Since the position of the Under Secretary of State for Public Diplomacy and Public Affairs was established in 1999 when USIA was abolished, a confirmed Under Secretary has been on the job only 70% of the time. Prior to Tara Sonenshine’s tenure, the office was ‘unencumbered’ 33% of the time.

If Sonenshine departs in mid-July, she will have been in office approximately 460 days. The average tenure of the six preceding Under Secretaries of State for Public Diplomacy (so excluding Sonenshine’s time in office) is 512 days.

The average gap between the resignation of an Under Secretary for Public Diplomacy and the swearing of a successor is 248 days. These numbers do not show much interest on the part of various administrations in public diplomacy and the public diplomacy office at the State Department.

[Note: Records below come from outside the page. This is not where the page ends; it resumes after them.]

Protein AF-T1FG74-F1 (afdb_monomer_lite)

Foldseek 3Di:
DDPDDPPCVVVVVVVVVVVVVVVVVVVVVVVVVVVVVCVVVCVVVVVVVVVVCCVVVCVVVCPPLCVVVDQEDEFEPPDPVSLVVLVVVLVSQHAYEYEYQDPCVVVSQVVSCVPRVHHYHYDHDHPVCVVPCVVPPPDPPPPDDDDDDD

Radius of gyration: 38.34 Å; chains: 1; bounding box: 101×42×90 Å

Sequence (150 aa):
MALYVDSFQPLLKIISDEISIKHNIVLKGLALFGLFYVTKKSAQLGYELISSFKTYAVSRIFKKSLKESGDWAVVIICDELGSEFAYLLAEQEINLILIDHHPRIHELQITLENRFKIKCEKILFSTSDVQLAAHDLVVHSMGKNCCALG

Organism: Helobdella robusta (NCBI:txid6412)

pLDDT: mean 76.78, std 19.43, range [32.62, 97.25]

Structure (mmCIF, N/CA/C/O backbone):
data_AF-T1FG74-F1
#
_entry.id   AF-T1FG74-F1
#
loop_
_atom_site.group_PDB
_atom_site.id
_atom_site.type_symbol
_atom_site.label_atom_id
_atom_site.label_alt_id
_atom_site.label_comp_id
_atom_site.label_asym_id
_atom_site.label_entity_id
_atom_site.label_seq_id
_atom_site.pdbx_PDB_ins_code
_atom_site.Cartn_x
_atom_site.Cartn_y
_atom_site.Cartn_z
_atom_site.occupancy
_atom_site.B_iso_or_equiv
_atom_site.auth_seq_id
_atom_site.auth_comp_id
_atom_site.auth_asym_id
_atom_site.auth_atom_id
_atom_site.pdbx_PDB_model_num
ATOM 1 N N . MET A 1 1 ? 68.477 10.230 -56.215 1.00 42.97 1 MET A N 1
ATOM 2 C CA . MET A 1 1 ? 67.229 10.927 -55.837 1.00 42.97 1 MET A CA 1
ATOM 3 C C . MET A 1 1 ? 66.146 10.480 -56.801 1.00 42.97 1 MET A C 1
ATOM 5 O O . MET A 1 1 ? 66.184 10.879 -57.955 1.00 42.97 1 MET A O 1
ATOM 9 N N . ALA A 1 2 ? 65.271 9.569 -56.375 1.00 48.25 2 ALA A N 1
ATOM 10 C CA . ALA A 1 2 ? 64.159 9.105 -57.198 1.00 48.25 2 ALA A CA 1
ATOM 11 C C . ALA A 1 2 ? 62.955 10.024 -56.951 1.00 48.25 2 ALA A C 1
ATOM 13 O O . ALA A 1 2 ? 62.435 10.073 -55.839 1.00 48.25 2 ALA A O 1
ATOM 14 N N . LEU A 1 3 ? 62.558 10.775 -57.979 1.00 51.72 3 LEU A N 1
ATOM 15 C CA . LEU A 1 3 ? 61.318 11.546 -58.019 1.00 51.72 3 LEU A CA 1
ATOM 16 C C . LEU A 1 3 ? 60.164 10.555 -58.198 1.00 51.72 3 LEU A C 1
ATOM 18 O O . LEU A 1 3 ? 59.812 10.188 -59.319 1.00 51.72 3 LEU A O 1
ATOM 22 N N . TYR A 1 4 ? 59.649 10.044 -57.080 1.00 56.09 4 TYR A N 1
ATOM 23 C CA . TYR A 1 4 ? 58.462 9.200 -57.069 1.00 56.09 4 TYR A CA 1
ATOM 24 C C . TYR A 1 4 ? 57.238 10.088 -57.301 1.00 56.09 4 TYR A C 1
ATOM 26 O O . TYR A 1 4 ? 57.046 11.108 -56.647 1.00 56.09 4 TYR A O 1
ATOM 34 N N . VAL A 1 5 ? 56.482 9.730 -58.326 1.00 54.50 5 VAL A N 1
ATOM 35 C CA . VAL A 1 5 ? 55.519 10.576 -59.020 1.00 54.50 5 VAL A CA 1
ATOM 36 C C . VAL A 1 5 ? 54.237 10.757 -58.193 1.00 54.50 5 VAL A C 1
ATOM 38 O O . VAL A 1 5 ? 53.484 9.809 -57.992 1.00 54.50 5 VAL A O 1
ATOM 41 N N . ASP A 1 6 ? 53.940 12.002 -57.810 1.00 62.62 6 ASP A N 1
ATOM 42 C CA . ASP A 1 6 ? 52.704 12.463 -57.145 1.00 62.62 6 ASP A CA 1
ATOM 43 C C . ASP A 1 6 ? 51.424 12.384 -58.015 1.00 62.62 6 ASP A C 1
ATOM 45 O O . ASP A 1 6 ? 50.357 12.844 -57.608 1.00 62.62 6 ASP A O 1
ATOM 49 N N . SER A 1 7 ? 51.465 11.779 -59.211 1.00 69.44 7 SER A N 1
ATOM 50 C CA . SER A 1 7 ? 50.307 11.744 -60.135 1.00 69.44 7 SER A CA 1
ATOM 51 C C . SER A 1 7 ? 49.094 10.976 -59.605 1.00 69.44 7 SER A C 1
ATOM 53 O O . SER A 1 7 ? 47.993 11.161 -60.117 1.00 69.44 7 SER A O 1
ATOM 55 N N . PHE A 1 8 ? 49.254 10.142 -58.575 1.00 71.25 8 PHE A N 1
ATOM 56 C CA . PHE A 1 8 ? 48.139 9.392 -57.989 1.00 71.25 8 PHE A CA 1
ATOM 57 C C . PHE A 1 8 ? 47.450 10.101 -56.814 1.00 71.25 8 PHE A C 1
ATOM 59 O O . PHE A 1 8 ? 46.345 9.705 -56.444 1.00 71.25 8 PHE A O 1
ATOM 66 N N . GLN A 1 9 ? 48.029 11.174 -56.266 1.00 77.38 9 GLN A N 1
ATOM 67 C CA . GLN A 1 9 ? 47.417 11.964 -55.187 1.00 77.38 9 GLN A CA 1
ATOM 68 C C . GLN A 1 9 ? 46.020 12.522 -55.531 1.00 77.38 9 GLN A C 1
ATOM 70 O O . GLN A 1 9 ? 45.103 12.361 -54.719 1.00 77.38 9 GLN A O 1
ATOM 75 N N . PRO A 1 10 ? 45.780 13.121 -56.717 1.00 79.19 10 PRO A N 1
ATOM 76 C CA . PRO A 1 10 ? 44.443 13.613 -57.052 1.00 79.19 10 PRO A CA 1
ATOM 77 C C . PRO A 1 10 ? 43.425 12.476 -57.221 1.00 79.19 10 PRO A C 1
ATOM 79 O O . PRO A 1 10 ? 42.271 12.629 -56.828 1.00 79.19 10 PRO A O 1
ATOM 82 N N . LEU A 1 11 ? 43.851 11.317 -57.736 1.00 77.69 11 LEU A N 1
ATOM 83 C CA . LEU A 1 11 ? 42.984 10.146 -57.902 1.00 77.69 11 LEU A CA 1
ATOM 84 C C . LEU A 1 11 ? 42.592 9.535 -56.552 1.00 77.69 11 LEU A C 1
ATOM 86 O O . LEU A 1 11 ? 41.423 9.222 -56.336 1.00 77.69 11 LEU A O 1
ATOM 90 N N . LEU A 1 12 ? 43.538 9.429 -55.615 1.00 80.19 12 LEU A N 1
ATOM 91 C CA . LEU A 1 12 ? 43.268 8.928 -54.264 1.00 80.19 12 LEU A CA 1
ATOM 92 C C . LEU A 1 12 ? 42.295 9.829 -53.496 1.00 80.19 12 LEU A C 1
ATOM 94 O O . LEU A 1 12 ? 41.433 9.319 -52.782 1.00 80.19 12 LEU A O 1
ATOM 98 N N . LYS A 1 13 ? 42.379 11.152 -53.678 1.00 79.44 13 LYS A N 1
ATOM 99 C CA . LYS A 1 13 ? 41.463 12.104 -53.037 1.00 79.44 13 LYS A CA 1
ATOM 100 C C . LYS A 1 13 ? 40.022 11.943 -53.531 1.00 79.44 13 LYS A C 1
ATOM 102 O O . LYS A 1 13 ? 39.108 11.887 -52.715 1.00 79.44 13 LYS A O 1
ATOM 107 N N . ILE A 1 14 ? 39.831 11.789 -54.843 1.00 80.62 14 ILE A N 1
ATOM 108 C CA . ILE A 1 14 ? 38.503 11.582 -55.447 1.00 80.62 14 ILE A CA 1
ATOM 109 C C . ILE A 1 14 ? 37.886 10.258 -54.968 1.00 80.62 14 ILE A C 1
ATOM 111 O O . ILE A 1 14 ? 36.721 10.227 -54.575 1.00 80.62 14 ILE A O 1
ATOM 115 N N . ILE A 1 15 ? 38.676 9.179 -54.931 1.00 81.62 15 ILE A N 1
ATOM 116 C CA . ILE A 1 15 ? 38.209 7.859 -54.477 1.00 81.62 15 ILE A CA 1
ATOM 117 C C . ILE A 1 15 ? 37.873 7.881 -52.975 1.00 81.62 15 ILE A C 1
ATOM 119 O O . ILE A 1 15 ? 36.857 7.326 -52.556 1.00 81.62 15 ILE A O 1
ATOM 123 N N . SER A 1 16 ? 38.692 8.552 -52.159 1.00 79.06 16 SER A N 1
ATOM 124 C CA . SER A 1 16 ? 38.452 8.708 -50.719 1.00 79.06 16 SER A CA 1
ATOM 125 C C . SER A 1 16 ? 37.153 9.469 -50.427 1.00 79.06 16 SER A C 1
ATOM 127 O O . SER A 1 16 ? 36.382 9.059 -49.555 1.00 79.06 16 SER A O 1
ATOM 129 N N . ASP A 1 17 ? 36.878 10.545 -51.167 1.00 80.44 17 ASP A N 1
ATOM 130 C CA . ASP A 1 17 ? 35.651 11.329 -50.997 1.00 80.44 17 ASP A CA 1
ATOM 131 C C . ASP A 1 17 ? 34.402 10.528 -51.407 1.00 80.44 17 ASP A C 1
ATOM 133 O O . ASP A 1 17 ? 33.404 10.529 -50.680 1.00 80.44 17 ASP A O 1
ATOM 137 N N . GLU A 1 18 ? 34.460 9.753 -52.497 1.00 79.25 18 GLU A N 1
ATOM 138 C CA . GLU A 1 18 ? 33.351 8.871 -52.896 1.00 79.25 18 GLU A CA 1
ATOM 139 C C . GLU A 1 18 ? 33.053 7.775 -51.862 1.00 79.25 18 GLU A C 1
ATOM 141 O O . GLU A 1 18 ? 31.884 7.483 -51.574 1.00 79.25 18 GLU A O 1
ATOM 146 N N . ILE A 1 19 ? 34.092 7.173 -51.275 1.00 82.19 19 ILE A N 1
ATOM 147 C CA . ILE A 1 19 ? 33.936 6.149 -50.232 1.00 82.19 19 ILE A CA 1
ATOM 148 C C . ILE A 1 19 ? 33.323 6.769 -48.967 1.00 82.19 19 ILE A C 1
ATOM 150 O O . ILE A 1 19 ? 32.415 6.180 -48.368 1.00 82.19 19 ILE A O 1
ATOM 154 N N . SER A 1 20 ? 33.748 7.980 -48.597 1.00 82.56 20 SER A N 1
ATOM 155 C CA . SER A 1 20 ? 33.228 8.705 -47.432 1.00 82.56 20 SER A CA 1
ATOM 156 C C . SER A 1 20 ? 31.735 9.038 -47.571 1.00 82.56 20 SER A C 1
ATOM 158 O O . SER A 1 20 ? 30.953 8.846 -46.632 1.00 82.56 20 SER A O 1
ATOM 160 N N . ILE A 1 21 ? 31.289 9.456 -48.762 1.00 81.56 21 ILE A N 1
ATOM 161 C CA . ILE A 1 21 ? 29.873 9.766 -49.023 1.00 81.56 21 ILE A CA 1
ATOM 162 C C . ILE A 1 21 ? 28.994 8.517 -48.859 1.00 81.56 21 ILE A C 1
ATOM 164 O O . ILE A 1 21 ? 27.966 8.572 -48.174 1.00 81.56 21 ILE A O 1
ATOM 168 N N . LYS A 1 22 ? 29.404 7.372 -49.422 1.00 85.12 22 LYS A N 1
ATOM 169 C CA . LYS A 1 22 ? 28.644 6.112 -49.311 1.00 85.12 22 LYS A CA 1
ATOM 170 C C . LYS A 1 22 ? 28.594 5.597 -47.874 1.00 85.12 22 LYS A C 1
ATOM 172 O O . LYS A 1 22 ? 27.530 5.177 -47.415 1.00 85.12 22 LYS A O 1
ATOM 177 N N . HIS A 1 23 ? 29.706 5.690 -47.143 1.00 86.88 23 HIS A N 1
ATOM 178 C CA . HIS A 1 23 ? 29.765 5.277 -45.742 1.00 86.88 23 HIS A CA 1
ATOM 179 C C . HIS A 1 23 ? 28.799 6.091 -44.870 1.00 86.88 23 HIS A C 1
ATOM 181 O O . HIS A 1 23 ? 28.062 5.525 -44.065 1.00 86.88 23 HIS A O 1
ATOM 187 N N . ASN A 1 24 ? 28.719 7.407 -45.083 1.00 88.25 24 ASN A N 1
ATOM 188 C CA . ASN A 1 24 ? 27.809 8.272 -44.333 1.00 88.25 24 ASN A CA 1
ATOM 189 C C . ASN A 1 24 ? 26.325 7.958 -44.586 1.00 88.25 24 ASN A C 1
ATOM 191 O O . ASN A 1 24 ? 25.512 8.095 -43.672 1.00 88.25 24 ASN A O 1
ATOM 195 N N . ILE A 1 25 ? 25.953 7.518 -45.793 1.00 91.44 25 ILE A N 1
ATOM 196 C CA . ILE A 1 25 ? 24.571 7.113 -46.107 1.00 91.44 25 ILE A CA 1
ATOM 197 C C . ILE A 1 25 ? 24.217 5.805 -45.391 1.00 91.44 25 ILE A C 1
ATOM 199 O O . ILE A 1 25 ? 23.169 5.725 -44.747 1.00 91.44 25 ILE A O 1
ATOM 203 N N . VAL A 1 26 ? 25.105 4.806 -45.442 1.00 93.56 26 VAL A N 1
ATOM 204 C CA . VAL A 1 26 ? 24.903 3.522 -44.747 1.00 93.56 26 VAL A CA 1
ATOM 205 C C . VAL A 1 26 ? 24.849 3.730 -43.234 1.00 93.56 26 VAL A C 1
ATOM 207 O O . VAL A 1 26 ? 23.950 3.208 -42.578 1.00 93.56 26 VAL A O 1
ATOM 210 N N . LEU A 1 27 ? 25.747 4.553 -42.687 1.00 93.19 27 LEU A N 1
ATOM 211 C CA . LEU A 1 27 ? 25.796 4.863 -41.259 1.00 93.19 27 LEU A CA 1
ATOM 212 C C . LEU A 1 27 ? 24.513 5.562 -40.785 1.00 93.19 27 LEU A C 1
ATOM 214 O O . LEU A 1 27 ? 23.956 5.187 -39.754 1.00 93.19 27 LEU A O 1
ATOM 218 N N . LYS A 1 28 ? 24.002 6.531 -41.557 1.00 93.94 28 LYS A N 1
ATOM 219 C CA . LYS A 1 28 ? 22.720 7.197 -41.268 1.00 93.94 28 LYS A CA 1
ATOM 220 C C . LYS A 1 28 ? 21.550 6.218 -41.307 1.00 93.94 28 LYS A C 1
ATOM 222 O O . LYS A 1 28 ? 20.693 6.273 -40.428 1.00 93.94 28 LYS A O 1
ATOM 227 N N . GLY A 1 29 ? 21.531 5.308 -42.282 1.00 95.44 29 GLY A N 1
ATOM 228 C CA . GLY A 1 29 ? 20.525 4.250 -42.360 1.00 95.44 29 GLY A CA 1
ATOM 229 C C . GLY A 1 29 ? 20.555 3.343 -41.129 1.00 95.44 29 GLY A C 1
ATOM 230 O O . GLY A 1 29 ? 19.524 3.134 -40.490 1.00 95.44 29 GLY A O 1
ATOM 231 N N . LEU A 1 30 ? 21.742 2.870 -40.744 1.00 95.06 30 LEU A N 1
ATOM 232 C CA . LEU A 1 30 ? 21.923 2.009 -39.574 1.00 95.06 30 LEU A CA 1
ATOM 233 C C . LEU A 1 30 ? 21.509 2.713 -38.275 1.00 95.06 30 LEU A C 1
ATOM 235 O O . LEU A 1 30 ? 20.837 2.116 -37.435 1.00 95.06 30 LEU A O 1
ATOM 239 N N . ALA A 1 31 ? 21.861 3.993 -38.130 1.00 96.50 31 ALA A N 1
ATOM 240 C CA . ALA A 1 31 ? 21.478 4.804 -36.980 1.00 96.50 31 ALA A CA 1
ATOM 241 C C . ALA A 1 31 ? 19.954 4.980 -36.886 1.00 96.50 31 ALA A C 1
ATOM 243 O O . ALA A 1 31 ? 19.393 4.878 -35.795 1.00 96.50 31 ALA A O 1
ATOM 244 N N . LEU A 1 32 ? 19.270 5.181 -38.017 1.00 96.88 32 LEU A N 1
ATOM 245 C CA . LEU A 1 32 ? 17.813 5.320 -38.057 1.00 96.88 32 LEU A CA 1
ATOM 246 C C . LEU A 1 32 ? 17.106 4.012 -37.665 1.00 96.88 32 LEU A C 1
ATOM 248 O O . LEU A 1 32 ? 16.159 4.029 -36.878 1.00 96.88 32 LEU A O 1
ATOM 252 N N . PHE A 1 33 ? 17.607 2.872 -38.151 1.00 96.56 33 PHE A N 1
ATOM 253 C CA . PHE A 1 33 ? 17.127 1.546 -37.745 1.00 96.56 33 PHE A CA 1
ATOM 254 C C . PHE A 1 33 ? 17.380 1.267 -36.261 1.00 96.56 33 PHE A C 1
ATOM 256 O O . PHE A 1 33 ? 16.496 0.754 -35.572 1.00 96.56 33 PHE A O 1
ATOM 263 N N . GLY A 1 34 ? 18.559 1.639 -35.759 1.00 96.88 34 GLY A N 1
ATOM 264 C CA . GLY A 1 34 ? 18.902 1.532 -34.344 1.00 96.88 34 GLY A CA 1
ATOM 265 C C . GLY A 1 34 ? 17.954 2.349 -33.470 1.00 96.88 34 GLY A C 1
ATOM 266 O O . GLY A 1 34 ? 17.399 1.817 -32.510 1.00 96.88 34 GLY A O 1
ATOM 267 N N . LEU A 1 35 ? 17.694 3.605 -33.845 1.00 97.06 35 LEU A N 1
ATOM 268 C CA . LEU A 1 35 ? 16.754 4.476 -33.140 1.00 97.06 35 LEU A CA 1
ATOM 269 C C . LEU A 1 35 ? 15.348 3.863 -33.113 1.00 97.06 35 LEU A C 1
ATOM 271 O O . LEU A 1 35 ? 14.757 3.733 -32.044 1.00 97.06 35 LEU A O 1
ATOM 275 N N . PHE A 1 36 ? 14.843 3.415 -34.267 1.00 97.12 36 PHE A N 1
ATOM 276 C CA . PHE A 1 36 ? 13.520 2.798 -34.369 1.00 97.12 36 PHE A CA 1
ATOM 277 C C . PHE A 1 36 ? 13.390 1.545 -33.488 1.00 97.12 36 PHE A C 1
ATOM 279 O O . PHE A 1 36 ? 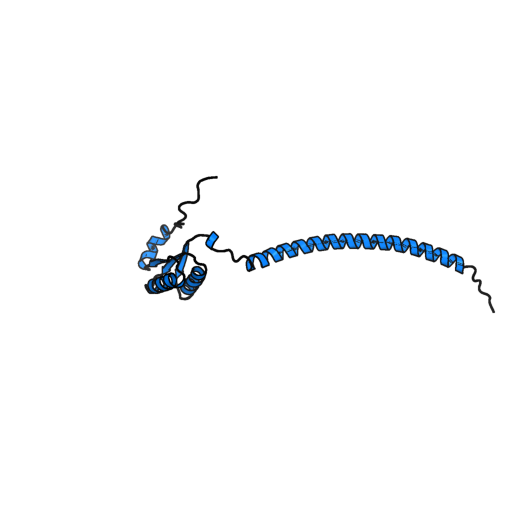12.394 1.368 -32.779 1.00 97.12 36 PHE A O 1
ATOM 286 N N . TYR A 1 37 ? 14.413 0.688 -33.486 1.00 97.06 37 TYR A N 1
ATOM 287 C CA . TYR A 1 37 ? 14.435 -0.518 -32.661 1.00 97.06 37 TYR A CA 1
ATOM 288 C C . TYR A 1 37 ? 14.469 -0.192 -31.161 1.00 97.06 37 TYR A C 1
ATOM 290 O O . TYR A 1 37 ? 13.702 -0.773 -30.386 1.00 97.06 37 TYR A O 1
ATOM 298 N N . VAL A 1 38 ? 15.313 0.763 -30.756 1.00 97.25 38 VAL A N 1
ATOM 299 C CA . VAL A 1 38 ? 15.437 1.193 -29.358 1.00 97.25 38 VAL A CA 1
ATOM 300 C C . VAL A 1 38 ? 14.133 1.808 -28.859 1.00 97.25 38 VAL A C 1
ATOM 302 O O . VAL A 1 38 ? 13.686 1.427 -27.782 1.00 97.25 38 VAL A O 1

This problem was excellently analyzed by Matt Armstrong, the former Executive Director of the United States Advisory Commission on Public Diplomacy and the latest nominee to serve on the BBG Board. Armstrong wrote about it in his MountainRunner blog.

R we there yet? A look at the Under Secretary for Public Diplomacy (and Public Affairs), Matt Armstrong, www.MountainRunner.us, January 10, 2012.

Public Diplomacy at State  Chart
Source: www.MountainRunner.us

In his article, Armstrong included this chart which clearly shows that public diplomacy is not something the State Department establishment takes very seriously. Unfortunately, the same can be said about U.S. international broadcasting, with four vacancies on the BBG board, a missing Presiding Governor, and no relief in sight. At least, it is good to have an exceptional and capable Under Secretary for Public Diplomacy at BBG meetings for as long as Tara Sonenshine remains in her post.